- _Work task_
Go to the line in the entries below that holds "ATOM 178 C C" and repeat exactly from there through the line that holds "ATOM 184 C CA", inclusive.
** Record set follows **
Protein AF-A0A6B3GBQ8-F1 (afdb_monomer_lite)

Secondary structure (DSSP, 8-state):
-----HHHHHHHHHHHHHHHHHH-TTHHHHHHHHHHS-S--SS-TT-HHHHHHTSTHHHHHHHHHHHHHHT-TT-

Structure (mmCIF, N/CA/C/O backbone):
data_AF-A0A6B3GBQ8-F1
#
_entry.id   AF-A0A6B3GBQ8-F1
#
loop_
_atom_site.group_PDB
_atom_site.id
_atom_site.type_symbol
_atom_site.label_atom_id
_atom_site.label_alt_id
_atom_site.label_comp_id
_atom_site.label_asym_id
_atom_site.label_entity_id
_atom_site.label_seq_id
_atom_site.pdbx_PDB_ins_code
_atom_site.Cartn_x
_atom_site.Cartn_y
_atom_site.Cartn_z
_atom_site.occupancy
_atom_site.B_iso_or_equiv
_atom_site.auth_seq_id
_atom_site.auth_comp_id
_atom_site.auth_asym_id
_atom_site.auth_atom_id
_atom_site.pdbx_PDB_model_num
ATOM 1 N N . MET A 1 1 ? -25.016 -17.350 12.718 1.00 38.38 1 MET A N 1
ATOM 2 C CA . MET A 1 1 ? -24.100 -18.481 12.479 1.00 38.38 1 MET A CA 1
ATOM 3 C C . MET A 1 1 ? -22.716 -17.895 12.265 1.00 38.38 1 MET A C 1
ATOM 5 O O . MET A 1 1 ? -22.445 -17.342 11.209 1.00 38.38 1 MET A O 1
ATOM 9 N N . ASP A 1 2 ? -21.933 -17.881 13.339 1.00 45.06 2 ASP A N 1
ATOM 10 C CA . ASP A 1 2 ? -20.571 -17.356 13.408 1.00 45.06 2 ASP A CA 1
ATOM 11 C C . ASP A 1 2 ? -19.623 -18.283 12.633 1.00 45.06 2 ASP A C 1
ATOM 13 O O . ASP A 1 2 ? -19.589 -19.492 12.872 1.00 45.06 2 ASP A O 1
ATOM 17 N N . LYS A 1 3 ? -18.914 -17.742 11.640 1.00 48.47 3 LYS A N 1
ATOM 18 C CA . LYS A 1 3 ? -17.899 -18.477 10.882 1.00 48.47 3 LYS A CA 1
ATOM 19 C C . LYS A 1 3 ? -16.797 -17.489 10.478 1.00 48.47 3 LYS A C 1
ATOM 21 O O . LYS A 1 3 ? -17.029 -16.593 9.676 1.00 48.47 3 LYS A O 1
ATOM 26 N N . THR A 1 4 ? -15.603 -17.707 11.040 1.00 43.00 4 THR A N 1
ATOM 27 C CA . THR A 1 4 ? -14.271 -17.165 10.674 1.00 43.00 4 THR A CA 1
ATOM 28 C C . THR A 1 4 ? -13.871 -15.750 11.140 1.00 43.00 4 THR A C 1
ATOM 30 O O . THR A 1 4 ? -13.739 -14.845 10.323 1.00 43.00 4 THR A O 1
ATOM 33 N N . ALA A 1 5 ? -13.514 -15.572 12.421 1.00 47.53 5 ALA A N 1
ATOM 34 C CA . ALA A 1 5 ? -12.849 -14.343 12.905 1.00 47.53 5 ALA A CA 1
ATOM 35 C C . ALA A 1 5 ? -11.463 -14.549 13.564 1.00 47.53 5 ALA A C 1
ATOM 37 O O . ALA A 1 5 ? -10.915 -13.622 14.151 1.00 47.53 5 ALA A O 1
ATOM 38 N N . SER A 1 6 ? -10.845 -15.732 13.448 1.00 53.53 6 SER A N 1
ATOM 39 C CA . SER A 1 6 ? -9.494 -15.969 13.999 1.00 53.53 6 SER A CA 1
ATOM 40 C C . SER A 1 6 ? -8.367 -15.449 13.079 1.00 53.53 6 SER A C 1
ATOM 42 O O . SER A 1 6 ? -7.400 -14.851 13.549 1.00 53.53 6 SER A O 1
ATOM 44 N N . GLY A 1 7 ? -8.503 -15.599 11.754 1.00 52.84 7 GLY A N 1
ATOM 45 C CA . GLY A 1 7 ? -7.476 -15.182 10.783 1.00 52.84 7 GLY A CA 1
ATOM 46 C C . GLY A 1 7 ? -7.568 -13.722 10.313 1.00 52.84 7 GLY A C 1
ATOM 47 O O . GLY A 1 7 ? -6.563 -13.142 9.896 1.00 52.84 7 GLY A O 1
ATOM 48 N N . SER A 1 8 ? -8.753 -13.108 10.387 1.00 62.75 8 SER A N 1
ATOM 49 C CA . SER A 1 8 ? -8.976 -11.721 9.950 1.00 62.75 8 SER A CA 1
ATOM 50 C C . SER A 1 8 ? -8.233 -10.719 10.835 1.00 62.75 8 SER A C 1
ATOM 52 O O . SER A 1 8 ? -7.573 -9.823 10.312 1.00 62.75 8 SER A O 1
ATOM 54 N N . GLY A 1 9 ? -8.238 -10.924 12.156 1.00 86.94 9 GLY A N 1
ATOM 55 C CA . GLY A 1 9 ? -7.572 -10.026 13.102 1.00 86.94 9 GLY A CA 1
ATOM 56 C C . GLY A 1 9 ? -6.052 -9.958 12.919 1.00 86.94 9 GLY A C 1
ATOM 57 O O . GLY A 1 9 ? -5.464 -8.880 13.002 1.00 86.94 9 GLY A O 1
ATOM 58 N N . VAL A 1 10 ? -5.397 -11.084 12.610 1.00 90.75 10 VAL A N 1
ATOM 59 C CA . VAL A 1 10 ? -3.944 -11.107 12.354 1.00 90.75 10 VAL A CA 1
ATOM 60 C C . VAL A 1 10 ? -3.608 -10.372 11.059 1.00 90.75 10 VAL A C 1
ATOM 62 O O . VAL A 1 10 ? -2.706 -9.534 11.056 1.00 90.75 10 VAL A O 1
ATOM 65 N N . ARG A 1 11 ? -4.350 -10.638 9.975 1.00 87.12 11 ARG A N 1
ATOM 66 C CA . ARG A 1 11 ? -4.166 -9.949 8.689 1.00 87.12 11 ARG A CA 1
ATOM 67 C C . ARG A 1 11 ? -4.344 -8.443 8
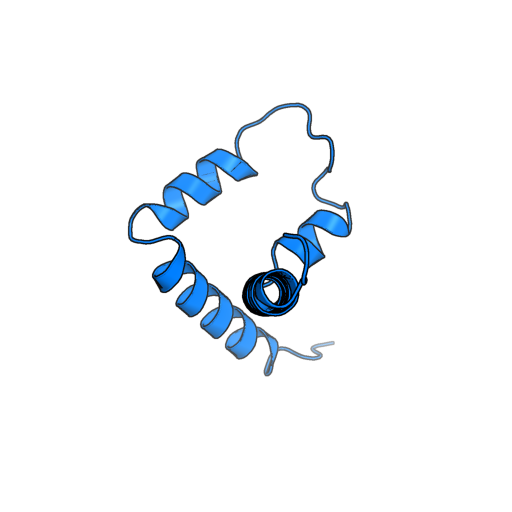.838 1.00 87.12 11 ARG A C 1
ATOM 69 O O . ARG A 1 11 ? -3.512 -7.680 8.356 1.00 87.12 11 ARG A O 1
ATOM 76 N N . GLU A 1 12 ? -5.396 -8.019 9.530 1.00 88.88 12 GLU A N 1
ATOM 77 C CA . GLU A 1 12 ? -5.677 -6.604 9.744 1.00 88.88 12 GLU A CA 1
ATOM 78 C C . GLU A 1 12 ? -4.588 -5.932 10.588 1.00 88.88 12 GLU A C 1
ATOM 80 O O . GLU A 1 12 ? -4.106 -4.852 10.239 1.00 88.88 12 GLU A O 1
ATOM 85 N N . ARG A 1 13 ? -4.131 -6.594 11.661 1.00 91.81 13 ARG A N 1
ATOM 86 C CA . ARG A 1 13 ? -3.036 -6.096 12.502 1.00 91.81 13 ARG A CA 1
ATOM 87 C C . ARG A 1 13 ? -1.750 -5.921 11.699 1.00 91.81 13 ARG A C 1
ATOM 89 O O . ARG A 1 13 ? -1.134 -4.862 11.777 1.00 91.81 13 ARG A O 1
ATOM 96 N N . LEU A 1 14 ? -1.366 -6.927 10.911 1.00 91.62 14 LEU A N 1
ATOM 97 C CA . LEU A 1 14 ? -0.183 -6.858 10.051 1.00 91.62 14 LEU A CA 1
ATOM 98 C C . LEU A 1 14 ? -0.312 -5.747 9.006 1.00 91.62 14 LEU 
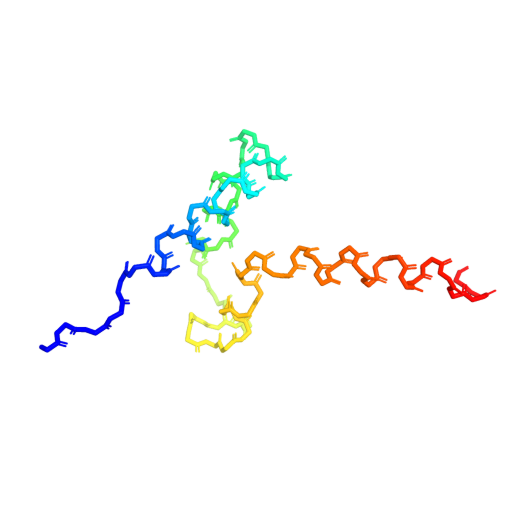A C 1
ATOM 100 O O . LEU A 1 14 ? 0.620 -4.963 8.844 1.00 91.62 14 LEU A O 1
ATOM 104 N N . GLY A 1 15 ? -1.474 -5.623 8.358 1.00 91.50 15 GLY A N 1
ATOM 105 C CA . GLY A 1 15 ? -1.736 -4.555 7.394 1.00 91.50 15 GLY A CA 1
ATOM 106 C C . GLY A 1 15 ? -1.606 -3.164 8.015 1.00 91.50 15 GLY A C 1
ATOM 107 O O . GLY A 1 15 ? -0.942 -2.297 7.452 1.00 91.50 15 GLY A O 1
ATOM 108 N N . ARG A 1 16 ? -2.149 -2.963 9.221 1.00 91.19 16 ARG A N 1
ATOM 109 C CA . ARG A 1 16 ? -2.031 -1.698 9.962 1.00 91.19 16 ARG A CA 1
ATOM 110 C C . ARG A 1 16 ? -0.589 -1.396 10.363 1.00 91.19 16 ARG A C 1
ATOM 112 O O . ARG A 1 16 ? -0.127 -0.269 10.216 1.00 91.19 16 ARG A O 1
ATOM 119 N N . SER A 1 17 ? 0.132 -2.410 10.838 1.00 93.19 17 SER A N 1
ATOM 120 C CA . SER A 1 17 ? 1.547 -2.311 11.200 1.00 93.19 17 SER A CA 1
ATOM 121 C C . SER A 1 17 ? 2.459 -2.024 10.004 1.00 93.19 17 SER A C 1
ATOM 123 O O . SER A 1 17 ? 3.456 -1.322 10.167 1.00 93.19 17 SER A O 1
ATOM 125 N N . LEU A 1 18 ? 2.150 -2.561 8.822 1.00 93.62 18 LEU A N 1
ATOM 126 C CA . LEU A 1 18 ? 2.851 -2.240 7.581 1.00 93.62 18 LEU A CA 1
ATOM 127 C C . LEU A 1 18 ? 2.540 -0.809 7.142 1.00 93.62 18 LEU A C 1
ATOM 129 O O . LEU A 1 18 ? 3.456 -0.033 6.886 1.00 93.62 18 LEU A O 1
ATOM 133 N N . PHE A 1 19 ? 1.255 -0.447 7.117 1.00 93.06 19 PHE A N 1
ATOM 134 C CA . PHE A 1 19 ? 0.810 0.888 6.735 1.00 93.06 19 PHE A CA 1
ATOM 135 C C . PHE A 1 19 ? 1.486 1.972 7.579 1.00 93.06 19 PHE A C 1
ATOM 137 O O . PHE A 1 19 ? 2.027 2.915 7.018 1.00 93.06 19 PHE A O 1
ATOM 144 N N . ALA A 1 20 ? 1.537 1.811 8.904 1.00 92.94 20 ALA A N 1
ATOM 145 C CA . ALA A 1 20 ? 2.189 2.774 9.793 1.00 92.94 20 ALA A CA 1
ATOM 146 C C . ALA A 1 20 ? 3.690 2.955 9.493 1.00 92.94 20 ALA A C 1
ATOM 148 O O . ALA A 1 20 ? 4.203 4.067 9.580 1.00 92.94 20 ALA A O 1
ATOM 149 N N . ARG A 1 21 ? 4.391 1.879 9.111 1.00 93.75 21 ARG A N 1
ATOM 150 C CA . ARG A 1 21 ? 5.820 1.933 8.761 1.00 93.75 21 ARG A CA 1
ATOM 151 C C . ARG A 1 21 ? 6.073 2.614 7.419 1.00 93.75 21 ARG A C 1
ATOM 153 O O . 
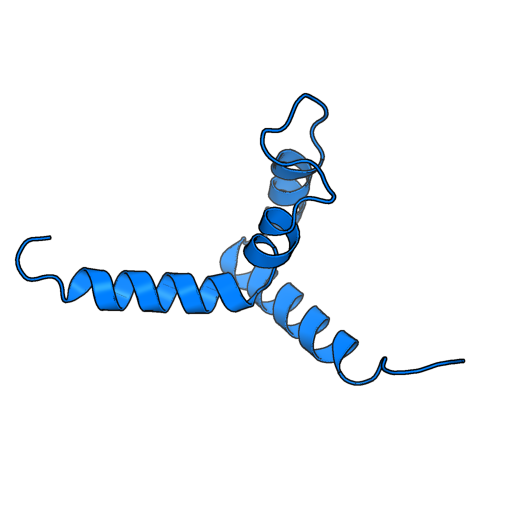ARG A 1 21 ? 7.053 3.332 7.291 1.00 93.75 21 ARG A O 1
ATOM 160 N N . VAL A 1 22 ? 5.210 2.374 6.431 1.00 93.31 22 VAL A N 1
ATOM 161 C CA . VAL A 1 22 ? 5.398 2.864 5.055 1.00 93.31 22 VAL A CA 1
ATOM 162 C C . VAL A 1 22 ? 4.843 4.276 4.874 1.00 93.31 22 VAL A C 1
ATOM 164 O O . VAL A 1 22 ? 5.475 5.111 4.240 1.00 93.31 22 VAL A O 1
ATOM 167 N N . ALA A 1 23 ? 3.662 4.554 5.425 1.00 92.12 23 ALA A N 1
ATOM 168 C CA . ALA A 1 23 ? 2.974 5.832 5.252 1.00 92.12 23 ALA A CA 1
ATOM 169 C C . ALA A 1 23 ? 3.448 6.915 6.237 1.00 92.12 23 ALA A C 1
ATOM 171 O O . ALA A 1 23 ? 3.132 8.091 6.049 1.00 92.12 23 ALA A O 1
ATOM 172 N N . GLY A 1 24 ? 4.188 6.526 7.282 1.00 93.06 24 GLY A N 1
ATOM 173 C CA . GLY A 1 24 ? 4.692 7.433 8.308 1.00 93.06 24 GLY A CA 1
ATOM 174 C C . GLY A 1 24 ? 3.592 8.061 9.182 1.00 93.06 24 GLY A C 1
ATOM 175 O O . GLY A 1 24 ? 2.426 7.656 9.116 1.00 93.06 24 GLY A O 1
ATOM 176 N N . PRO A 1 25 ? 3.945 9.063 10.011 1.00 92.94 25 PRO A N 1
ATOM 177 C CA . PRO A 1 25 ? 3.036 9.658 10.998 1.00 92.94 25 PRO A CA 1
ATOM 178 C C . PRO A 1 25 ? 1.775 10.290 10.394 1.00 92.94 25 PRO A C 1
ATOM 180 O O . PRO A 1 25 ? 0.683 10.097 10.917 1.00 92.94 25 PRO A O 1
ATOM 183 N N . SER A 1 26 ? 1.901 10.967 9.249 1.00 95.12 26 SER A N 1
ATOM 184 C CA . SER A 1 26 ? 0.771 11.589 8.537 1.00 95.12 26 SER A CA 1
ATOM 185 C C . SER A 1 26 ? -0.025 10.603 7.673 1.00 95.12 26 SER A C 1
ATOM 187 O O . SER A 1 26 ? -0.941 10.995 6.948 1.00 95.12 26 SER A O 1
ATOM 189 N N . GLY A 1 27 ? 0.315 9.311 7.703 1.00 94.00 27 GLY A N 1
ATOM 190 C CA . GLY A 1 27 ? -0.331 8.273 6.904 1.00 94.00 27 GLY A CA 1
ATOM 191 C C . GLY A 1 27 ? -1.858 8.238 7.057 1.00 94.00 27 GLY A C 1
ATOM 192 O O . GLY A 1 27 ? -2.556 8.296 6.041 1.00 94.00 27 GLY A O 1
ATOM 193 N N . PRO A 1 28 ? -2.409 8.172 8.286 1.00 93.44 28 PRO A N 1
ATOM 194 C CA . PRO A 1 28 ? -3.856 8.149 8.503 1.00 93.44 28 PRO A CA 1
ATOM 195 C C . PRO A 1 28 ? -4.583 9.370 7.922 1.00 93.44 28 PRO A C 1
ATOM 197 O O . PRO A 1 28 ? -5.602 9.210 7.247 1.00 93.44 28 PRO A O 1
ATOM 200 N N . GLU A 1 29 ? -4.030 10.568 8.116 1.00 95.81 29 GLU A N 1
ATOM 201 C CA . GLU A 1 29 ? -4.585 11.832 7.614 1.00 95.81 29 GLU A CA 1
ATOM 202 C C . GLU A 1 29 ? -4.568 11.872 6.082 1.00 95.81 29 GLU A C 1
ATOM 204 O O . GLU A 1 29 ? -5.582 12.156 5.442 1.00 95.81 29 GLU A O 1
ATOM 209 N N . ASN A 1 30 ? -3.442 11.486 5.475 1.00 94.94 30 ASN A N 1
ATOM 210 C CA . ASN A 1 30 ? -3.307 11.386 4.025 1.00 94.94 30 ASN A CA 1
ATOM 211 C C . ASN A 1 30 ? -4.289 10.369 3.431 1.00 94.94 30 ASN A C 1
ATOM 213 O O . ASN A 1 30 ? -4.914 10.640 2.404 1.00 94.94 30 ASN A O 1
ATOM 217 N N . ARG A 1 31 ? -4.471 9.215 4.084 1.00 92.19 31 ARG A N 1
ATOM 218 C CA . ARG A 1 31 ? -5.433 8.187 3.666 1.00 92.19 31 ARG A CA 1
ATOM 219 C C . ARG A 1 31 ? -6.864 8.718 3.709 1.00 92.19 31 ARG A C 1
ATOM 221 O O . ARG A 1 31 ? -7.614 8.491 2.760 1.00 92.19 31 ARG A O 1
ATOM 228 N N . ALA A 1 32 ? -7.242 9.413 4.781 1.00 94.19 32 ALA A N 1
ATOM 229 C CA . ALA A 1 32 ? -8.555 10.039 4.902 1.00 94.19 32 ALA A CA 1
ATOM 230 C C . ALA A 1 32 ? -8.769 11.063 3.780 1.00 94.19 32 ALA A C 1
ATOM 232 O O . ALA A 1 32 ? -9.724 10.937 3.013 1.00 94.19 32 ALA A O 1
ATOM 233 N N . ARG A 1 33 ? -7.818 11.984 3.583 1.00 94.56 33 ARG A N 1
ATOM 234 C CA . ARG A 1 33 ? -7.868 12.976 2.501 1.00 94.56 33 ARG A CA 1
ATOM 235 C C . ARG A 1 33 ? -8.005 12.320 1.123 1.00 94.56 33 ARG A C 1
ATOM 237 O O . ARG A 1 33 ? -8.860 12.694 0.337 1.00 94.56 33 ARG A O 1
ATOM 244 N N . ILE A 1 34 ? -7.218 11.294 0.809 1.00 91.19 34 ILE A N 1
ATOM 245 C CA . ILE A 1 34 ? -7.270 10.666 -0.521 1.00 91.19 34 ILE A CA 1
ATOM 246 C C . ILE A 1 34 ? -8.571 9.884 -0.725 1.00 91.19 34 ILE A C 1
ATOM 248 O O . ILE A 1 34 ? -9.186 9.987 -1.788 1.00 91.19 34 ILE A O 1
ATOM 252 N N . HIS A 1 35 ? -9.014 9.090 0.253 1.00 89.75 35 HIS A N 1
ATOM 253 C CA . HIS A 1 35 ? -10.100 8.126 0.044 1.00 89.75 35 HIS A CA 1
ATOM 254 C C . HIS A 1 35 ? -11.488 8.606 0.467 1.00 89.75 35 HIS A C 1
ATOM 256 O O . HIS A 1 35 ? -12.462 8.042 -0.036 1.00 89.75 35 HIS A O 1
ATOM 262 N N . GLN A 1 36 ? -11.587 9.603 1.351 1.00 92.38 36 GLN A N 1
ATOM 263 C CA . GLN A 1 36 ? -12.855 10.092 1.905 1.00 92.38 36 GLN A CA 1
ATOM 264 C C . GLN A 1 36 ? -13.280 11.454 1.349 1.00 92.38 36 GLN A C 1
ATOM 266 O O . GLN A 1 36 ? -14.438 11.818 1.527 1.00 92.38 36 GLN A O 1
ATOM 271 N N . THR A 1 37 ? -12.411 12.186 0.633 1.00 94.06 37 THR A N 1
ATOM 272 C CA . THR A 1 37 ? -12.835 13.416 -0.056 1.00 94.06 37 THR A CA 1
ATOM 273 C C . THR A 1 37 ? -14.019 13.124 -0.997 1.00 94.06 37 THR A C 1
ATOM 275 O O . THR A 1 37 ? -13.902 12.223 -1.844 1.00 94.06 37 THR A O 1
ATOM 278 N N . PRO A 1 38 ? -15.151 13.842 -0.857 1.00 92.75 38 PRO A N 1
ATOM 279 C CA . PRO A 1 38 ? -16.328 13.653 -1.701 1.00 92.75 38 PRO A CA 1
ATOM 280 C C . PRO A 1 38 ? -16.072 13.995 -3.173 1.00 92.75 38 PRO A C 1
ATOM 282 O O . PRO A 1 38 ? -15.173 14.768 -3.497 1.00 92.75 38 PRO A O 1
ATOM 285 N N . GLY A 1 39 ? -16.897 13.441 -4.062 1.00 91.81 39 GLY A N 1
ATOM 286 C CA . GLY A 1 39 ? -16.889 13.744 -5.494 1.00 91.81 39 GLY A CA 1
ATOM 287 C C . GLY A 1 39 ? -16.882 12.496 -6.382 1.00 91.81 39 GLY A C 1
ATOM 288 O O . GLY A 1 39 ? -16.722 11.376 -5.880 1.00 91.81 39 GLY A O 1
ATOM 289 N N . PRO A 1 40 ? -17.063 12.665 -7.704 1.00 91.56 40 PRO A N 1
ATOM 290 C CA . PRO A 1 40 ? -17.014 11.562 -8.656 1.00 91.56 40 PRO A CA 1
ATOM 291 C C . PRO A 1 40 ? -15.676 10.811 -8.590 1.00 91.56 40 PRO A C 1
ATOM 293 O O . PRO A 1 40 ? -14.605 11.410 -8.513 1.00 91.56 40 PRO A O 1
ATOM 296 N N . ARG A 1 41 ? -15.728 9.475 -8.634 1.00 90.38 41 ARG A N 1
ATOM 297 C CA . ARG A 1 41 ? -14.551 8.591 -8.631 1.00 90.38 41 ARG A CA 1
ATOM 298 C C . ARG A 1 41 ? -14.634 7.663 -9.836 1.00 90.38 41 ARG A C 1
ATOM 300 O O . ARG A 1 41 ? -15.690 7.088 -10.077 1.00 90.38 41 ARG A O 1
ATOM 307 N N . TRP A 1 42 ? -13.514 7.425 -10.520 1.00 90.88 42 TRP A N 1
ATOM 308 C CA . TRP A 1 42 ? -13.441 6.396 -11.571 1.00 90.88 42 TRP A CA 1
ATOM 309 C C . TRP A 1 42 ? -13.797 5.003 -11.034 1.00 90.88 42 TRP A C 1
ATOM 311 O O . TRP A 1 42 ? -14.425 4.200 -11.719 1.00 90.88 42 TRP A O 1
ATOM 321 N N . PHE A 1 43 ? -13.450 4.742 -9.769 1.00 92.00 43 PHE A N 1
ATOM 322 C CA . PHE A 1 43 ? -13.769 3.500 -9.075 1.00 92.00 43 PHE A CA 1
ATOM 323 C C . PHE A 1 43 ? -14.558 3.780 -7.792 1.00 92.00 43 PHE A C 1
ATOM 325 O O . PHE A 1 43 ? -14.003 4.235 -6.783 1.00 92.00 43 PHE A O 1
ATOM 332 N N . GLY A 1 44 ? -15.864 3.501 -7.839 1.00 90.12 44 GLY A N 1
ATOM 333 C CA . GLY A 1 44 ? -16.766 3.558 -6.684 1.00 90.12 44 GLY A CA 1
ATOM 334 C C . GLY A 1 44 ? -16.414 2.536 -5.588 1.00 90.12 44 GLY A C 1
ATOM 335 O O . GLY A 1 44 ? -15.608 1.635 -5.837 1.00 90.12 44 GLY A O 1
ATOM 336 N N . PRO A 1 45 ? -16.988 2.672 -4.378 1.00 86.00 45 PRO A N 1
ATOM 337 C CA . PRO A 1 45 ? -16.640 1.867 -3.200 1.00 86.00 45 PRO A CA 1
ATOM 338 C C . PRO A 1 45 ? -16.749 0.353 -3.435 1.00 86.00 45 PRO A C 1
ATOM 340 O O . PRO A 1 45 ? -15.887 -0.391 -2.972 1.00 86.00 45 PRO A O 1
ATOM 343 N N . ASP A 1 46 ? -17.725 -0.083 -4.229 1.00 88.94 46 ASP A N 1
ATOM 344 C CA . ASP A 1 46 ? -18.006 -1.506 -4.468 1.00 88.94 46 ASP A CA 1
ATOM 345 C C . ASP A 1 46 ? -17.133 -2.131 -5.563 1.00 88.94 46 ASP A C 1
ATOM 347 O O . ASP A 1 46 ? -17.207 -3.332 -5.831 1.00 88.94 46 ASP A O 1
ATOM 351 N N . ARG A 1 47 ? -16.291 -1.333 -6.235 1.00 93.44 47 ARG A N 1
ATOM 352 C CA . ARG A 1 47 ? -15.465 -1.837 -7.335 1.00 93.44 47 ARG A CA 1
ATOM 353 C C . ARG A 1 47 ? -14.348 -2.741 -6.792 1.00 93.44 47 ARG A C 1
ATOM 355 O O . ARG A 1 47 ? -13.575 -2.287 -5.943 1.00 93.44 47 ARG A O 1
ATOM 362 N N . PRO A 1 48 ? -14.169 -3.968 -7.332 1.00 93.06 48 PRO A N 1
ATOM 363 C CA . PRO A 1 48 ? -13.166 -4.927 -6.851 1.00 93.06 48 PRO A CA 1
** End of Record set **
- _Result_
ATOM 178 C C . PRO A 1 25 ? 1.775 10.290 10.394 1.00 92.94 25 PRO A C 1
ATOM 180 O O . PRO A 1 25 ? 0.683 10.097 10.917 1.00 92.94 25 PRO A O 1
ATOM 183 N N . SER A 1 26 ? 1.901 10.967 9.249 1.00 95.12 26 SER A N 1
ATOM 184 C CA . SER A 1 26 ? 0.771 11.589 8.537 1.00 95.12 26 SER A CA 1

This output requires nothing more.